'MalformedInputException' when rebuilding the Did You Mean Search Index
The following error is thrown when trying to rebuild the Did You Mean search index in Confluence:
[6/29/09 23:39:13:673 CDT] 0000002e SystemOut O 2009-06-29 23:39:13,671 ERROR [Did-You-Mean-Index-Build-Thread] [search.didyoumean.lucene.FullIndexBuilder] indexWordsFromBundledDictionary Error reading from bundled dictionary file: words.zip. -- referer: http://localhost:9080/confluence/admin/search-indexes.action | url: /confluence/admin/didyoumean/build-index.action | userName: admin | action: build-index sun.io.MalformedInputException at sun.io.ByteToCharUTF8.convert(ByteToCharUTF8.java:278) at sun.nio.cs.StreamDecoder$ConverterSD.convertInto(StreamDecoder.java:314) at sun.nio.cs.StreamDecoder$ConverterSD.implRead(StreamDecoder.java:364) at sun.nio.cs.StreamDecoder.read(StreamDecoder.java:250) at java.io.InputStreamReader.read(InputStreamReader.java:212) at java.io.BufferedReader.fill(BufferedReader.java:157) at java.io.BufferedReader.readLine(BufferedReader.java:320) at java.io.BufferedReader.readLine(BufferedReader.java:383) at com.atlassian.confluence.search.didyoumean.lucene.FullIndexBuilder.indexWordsFromBundledDictionary(FullIndexBuilder.java:188) at com.atlassian.confluence.search.didyoumean.lucene.FullIndexBuilder.build(FullIndexBuilder.java:92) at com.atlassian.confluence.search.didyoumean.BuildIndexTask.run(BuildIndexTask.java:39)

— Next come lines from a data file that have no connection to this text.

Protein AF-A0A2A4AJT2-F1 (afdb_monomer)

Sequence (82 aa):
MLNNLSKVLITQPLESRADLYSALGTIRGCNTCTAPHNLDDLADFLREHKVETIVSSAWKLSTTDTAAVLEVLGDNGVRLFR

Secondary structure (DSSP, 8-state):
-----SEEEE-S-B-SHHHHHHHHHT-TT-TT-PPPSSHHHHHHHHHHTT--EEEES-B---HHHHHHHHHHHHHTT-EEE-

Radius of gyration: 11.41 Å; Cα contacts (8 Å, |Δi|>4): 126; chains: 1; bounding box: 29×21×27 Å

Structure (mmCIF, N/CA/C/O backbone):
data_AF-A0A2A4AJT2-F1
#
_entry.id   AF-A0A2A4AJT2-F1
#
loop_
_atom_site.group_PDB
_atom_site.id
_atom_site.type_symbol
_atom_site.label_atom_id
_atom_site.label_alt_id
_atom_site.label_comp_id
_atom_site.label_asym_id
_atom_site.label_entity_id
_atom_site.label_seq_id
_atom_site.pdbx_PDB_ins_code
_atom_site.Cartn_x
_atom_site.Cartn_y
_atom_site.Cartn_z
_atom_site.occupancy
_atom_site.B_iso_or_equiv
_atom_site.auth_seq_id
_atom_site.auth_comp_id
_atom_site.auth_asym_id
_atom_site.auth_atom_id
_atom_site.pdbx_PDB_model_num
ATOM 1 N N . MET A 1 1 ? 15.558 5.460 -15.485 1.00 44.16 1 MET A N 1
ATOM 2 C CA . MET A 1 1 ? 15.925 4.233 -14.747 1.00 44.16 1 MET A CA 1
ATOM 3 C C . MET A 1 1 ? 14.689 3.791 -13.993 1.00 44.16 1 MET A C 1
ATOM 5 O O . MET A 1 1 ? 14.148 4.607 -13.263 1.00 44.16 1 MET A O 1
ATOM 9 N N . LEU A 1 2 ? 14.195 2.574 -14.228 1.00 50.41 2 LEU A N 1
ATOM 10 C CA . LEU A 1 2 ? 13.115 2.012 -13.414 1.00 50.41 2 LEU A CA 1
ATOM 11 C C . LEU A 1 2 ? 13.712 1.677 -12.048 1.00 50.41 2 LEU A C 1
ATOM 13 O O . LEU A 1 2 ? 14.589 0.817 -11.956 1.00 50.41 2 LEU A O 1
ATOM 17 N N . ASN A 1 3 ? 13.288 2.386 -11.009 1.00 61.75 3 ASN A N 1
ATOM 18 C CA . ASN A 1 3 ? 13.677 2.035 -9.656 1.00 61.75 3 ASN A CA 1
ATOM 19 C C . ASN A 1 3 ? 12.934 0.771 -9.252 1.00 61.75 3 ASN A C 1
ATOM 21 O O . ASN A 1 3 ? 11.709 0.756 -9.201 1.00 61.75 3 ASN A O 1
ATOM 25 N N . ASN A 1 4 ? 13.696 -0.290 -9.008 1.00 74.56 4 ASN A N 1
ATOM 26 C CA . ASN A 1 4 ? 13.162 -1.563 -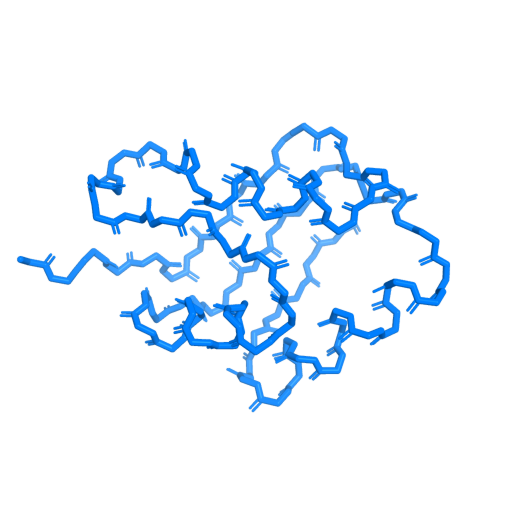8.564 1.00 74.56 4 ASN A CA 1
ATOM 27 C C . ASN A 1 4 ? 12.920 -1.496 -7.049 1.00 74.56 4 ASN A C 1
ATOM 29 O O . ASN A 1 4 ? 13.872 -1.531 -6.265 1.00 74.56 4 ASN A O 1
ATOM 33 N N . LEU A 1 5 ? 11.652 -1.376 -6.652 1.00 83.62 5 LEU A N 1
ATOM 34 C CA . LEU A 1 5 ? 11.204 -1.310 -5.261 1.00 83.62 5 LEU A CA 1
ATOM 35 C C . LEU A 1 5 ? 10.715 -2.677 -4.770 1.00 83.62 5 LEU A C 1
ATOM 37 O O . LEU A 1 5 ? 9.674 -2.771 -4.126 1.00 83.62 5 LEU A O 1
ATOM 41 N N . SER A 1 6 ? 11.484 -3.738 -5.041 1.00 89.88 6 SER A N 1
ATOM 42 C CA . SER A 1 6 ? 11.147 -5.115 -4.634 1.00 89.88 6 SER A CA 1
ATOM 43 C C . SER A 1 6 ? 10.644 -5.232 -3.188 1.00 89.88 6 SER A C 1
ATOM 45 O O . SER A 1 6 ? 9.736 -6.016 -2.911 1.00 89.88 6 SER A O 1
ATOM 47 N N . LYS A 1 7 ? 11.181 -4.421 -2.265 1.00 92.50 7 LYS A N 1
ATOM 48 C CA . LYS A 1 7 ? 10.721 -4.334 -0.876 1.00 92.50 7 LYS A CA 1
ATOM 49 C C . LYS A 1 7 ? 10.464 -2.889 -0.471 1.00 92.50 7 LYS A C 1
ATOM 51 O O . LYS A 1 7 ? 11.369 -2.058 -0.531 1.00 92.50 7 LYS A O 1
ATOM 56 N N . VAL A 1 8 ? 9.259 -2.628 0.023 1.00 93.25 8 VAL A N 1
ATOM 57 C CA . VAL A 1 8 ? 8.842 -1.333 0.565 1.00 93.25 8 VAL A CA 1
ATOM 58 C C . VAL A 1 8 ? 8.613 -1.474 2.066 1.00 93.25 8 VAL A C 1
ATOM 60 O O . VAL A 1 8 ? 7.846 -2.329 2.503 1.00 93.25 8 VAL A O 1
ATOM 63 N N . LEU A 1 9 ? 9.281 -0.635 2.859 1.00 94.06 9 LEU A N 1
ATOM 64 C CA . LEU A 1 9 ? 9.085 -0.543 4.305 1.00 94.06 9 LEU A CA 1
ATOM 65 C C . LEU A 1 9 ? 8.361 0.763 4.635 1.00 94.06 9 LEU A C 1
ATOM 67 O O . LEU A 1 9 ? 8.873 1.844 4.351 1.00 94.06 9 LEU A O 1
ATOM 71 N N . ILE A 1 10 ? 7.202 0.649 5.275 1.00 94.69 10 ILE A N 1
ATOM 72 C CA . ILE A 1 10 ? 6.386 1.767 5.739 1.00 94.69 10 ILE A CA 1
ATOM 73 C C . ILE A 1 10 ? 6.397 1.750 7.265 1.00 94.69 10 ILE A C 1
ATOM 75 O O . ILE A 1 10 ? 5.908 0.812 7.895 1.00 94.69 10 ILE A O 1
ATOM 79 N N . THR A 1 11 ? 6.997 2.778 7.861 1.00 94.44 11 THR A N 1
ATOM 80 C CA . THR A 1 11 ? 7.175 2.872 9.318 1.00 94.44 11 THR A CA 1
ATOM 81 C C . THR A 1 11 ? 6.167 3.790 10.007 1.00 94.44 11 THR A C 1
ATOM 83 O O . THR A 1 11 ? 6.054 3.745 11.233 1.00 94.44 11 THR A O 1
ATOM 86 N N . GLN A 1 12 ? 5.445 4.617 9.246 1.00 93.75 12 GLN A N 1
ATOM 87 C CA . GLN A 1 12 ? 4.383 5.477 9.767 1.00 93.75 12 GLN A CA 1
ATOM 88 C C . GLN A 1 12 ? 3.066 4.700 9.948 1.00 93.75 12 GLN A C 1
ATOM 90 O O . GLN A 1 12 ? 2.837 3.728 9.224 1.00 93.75 12 GLN A O 1
ATOM 95 N N . PRO A 1 13 ? 2.181 5.118 10.874 1.00 95.25 13 PRO A N 1
ATOM 96 C CA . PRO A 1 13 ? 0.837 4.561 10.981 1.00 95.25 13 PRO A CA 1
ATOM 97 C C . PRO A 1 13 ? 0.044 4.745 9.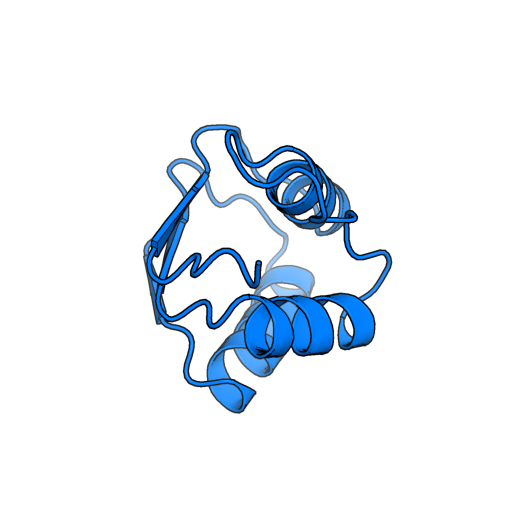688 1.00 95.25 13 PRO A C 1
ATOM 99 O O . PRO A 1 13 ? 0.035 5.829 9.109 1.00 95.25 13 PRO A O 1
ATOM 102 N N . LEU A 1 14 ? -0.635 3.682 9.264 1.00 96.56 14 LEU A N 1
ATOM 103 C CA . LEU A 1 14 ? -1.560 3.703 8.140 1.00 96.56 14 LEU A CA 1
ATOM 104 C C . LEU A 1 14 ? -2.978 3.589 8.689 1.00 96.56 14 LEU A C 1
ATOM 106 O O . LEU A 1 14 ? -3.383 2.496 9.081 1.00 96.56 14 LEU A O 1
ATOM 110 N N . GLU A 1 15 ? -3.717 4.695 8.753 1.00 96.94 15 GLU A N 1
ATOM 111 C CA . GLU A 1 15 ? -5.088 4.741 9.292 1.00 96.94 15 GLU A CA 1
ATOM 112 C C . GLU A 1 15 ? -6.133 4.772 8.167 1.00 96.94 15 GLU A C 1
ATOM 114 O O . GLU A 1 15 ? -7.275 4.349 8.344 1.00 96.94 15 GLU A O 1
ATOM 119 N N . SER A 1 16 ? -5.716 5.189 6.973 1.00 96.81 16 SER A N 1
ATOM 120 C CA . SER A 1 16 ? -6.530 5.287 5.769 1.00 96.81 16 SER A CA 1
ATOM 121 C C . SER A 1 16 ? -5.762 4.844 4.516 1.00 96.81 16 SER A C 1
ATOM 123 O O . SER A 1 16 ? -4.534 4.730 4.510 1.00 9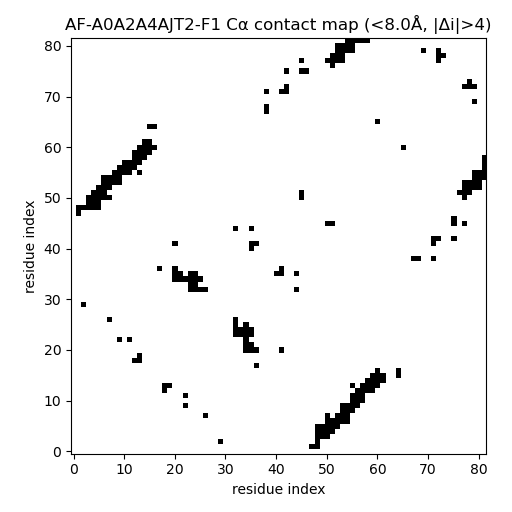6.81 16 SER A O 1
ATOM 125 N N . ARG A 1 17 ? -6.481 4.643 3.403 1.00 96.25 17 ARG A N 1
ATOM 126 C CA . ARG A 1 17 ? -5.854 4.425 2.085 1.00 96.25 17 ARG A CA 1
ATOM 127 C C . ARG A 1 17 ? -4.983 5.607 1.648 1.00 96.25 17 ARG A C 1
ATOM 129 O O . ARG A 1 17 ? -3.940 5.392 1.045 1.00 96.25 17 ARG A O 1
ATOM 136 N N . ALA A 1 18 ? -5.372 6.835 1.995 1.00 95.62 18 ALA A N 1
ATOM 137 C CA . ALA A 1 18 ? -4.596 8.027 1.667 1.00 95.62 18 ALA A CA 1
ATOM 138 C C . ALA A 1 18 ? -3.212 8.015 2.337 1.00 95.62 18 ALA A C 1
ATOM 140 O O . ALA A 1 18 ? -2.228 8.390 1.700 1.00 95.62 18 ALA A O 1
ATOM 141 N N . ASP A 1 19 ? -3.114 7.512 3.573 1.00 96.06 19 ASP A N 1
ATOM 142 C CA . ASP A 1 19 ? -1.827 7.371 4.266 1.00 96.06 19 ASP A CA 1
ATOM 143 C C . ASP A 1 19 ? -0.914 6.379 3.547 1.00 96.06 19 ASP A C 1
ATOM 145 O O . ASP A 1 19 ? 0.280 6.637 3.389 1.00 96.06 19 ASP A O 1
ATOM 149 N N . LEU A 1 20 ? -1.479 5.260 3.075 1.00 95.88 20 LEU A N 1
ATOM 150 C CA . LEU A 1 20 ? -0.740 4.267 2.296 1.00 95.88 20 LEU A CA 1
ATOM 151 C C . LEU A 1 20 ? -0.213 4.896 1.006 1.00 95.88 20 LEU A C 1
ATOM 153 O O . LEU A 1 20 ? 0.968 4.772 0.691 1.00 95.88 20 LEU A O 1
ATOM 157 N N . TYR A 1 21 ? -1.071 5.598 0.272 1.00 96.25 21 TYR A N 1
ATOM 158 C CA . TYR A 1 21 ? -0.681 6.193 -0.998 1.00 96.25 21 TYR A CA 1
ATOM 159 C C . TYR A 1 21 ? 0.374 7.288 -0.828 1.00 96.25 21 TYR A C 1
ATOM 161 O O . TYR A 1 21 ? 1.360 7.330 -1.566 1.00 96.25 21 TYR A O 1
ATOM 169 N N . SER A 1 22 ? 0.213 8.134 0.190 1.00 94.75 22 SER A N 1
ATOM 170 C CA . SER A 1 22 ? 1.192 9.161 0.541 1.00 94.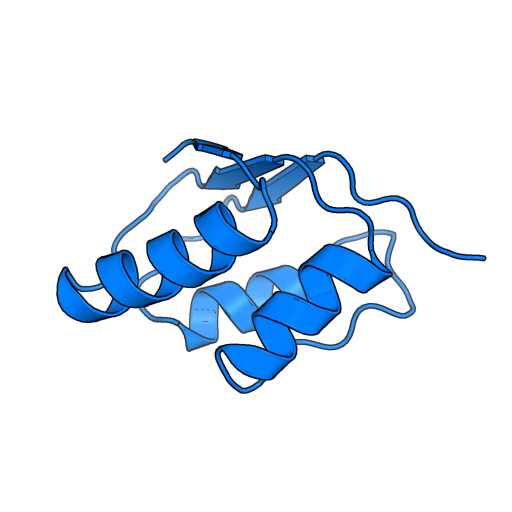75 22 SER A CA 1
ATOM 171 C C . SER A 1 22 ? 2.542 8.548 0.934 1.00 94.75 22 SER A C 1
ATOM 173 O O . SER A 1 22 ? 3.591 9.020 0.487 1.00 94.75 22 SER A O 1
ATOM 175 N N . ALA A 1 23 ? 2.536 7.449 1.698 1.00 94.19 23 ALA A N 1
ATOM 176 C CA . ALA A 1 23 ? 3.755 6.721 2.045 1.00 94.19 23 ALA A CA 1
ATOM 177 C C . ALA A 1 23 ? 4.478 6.178 0.798 1.00 94.19 23 ALA A C 1
ATOM 179 O O . ALA A 1 23 ? 5.700 6.279 0.704 1.00 94.19 23 ALA A O 1
ATOM 180 N N . LEU A 1 24 ? 3.740 5.658 -0.190 1.00 93.00 24 LEU A N 1
ATOM 181 C CA . LEU A 1 24 ? 4.317 5.168 -1.450 1.00 93.00 24 LEU A CA 1
ATOM 182 C C . LEU A 1 24 ? 4.908 6.298 -2.309 1.00 93.00 24 LEU A C 1
ATOM 184 O O . LEU A 1 24 ? 5.982 6.139 -2.890 1.00 93.00 24 LEU A O 1
ATOM 188 N N . GLY A 1 25 ? 4.263 7.466 -2.334 1.00 90.12 25 GLY A N 1
ATOM 189 C CA . GLY A 1 25 ? 4.769 8.647 -3.041 1.00 90.12 25 GLY A CA 1
ATOM 190 C C . GLY A 1 25 ? 5.987 9.313 -2.392 1.00 90.12 25 GLY A C 1
ATOM 191 O O . GLY A 1 25 ? 6.613 10.173 -3.002 1.00 90.12 25 GLY A O 1
ATOM 192 N N . THR A 1 26 ? 6.346 8.934 -1.163 1.00 89.75 26 THR A N 1
ATOM 193 C CA . THR A 1 26 ? 7.459 9.540 -0.407 1.00 89.75 26 THR A CA 1
ATOM 194 C C . THR A 1 26 ? 8.637 8.584 -0.194 1.00 89.75 26 THR A C 1
ATOM 196 O O . THR A 1 26 ? 9.546 8.865 0.595 1.00 89.75 26 THR A O 1
ATOM 199 N N . ILE A 1 27 ? 8.672 7.465 -0.929 1.00 88.12 27 ILE A N 1
ATOM 200 C CA . ILE A 1 27 ? 9.750 6.473 -0.845 1.00 88.12 27 ILE A CA 1
ATOM 201 C C . ILE A 1 27 ? 11.092 7.113 -1.212 1.00 88.12 27 ILE A C 1
ATOM 203 O O . ILE A 1 27 ? 11.330 7.564 -2.337 1.00 88.12 27 ILE A O 1
ATOM 207 N N . ARG A 1 28 ? 12.022 7.102 -0.251 1.00 79.75 28 ARG A N 1
ATOM 208 C CA . ARG A 1 28 ? 13.373 7.625 -0.464 1.00 79.75 28 ARG A CA 1
ATOM 209 C C . ARG A 1 28 ? 14.080 6.871 -1.580 1.00 79.75 28 ARG A C 1
ATOM 211 O O . ARG A 1 28 ? 14.080 5.646 -1.627 1.00 79.75 28 ARG A O 1
ATOM 218 N N . GLY A 1 29 ? 14.737 7.631 -2.446 1.00 75.62 29 GLY A N 1
ATOM 219 C CA . GLY A 1 29 ? 15.447 7.088 -3.594 1.00 75.62 29 GLY A CA 1
ATOM 220 C C . GLY A 1 29 ? 14.552 6.842 -4.802 1.00 75.62 29 GLY A C 1
ATOM 221 O O . GLY A 1 29 ? 15.111 6.545 -5.847 1.00 75.62 29 GLY A O 1
ATOM 222 N N . CYS A 1 30 ? 13.225 7.018 -4.712 1.00 80.00 30 CYS A N 1
ATOM 223 C CA . CYS A 1 30 ? 12.307 6.925 -5.845 1.00 80.00 30 CYS A CA 1
ATOM 224 C C . CYS A 1 30 ? 11.842 8.290 -6.362 1.00 80.00 30 CYS A C 1
ATOM 226 O O . CYS A 1 30 ? 10.751 8.754 -6.061 1.00 80.00 30 CYS A O 1
ATOM 228 N N . ASN A 1 31 ? 12.669 8.917 -7.201 1.00 75.62 31 ASN A N 1
ATOM 229 C CA . ASN A 1 31 ? 12.397 10.259 -7.733 1.00 75.62 31 ASN A CA 1
ATOM 230 C C . ASN A 1 31 ? 11.233 10.311 -8.739 1.00 75.62 31 ASN A C 1
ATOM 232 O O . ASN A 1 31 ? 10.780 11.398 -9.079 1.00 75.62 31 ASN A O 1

The admin screen however displays that the index was rebuilt successfully in 0 seconds but the did you mean search suggestions are not available.
If your system locale is using a UTF-8 encoding, some SDK tools might throw a sun.io.MalformedInputException. To find out whether your system is using a UTF-8 encoding, examine the locale-specific environment variables such as LANG or LC_ALL to see if they end with the suffix ".UTF-8". If you get this sun.io.MalformedInputException, change characters that are not within the 7-bit ASCII range (0x00 - 0x7f) and are not represented as Java Unicode character literals to Java Unicode character literals (for example: '\u0080'). You can also work around this problem by removing the ".UTF-8" suffix from the locale-specific environment variables; for example, if your machine has default locale of "en_US.UTF-8", set LANG to "en_US".
Some distributions of Red Hat, including Red Hat 9 and RHEL3, use UTF-8 encoding by default.
Remove the ".UTF-8" suffix from the Operating System's locale specific environment variable (see above).
Please bear in mind that IBM JDK is not included in Supported Platform. If it caused a performance problem, please migrate to the supported Java, which is Oracle JDK, and we would like to recommend you to use Java 1.6.0_26 onwards. Please refer to: Installing Java for Confluence.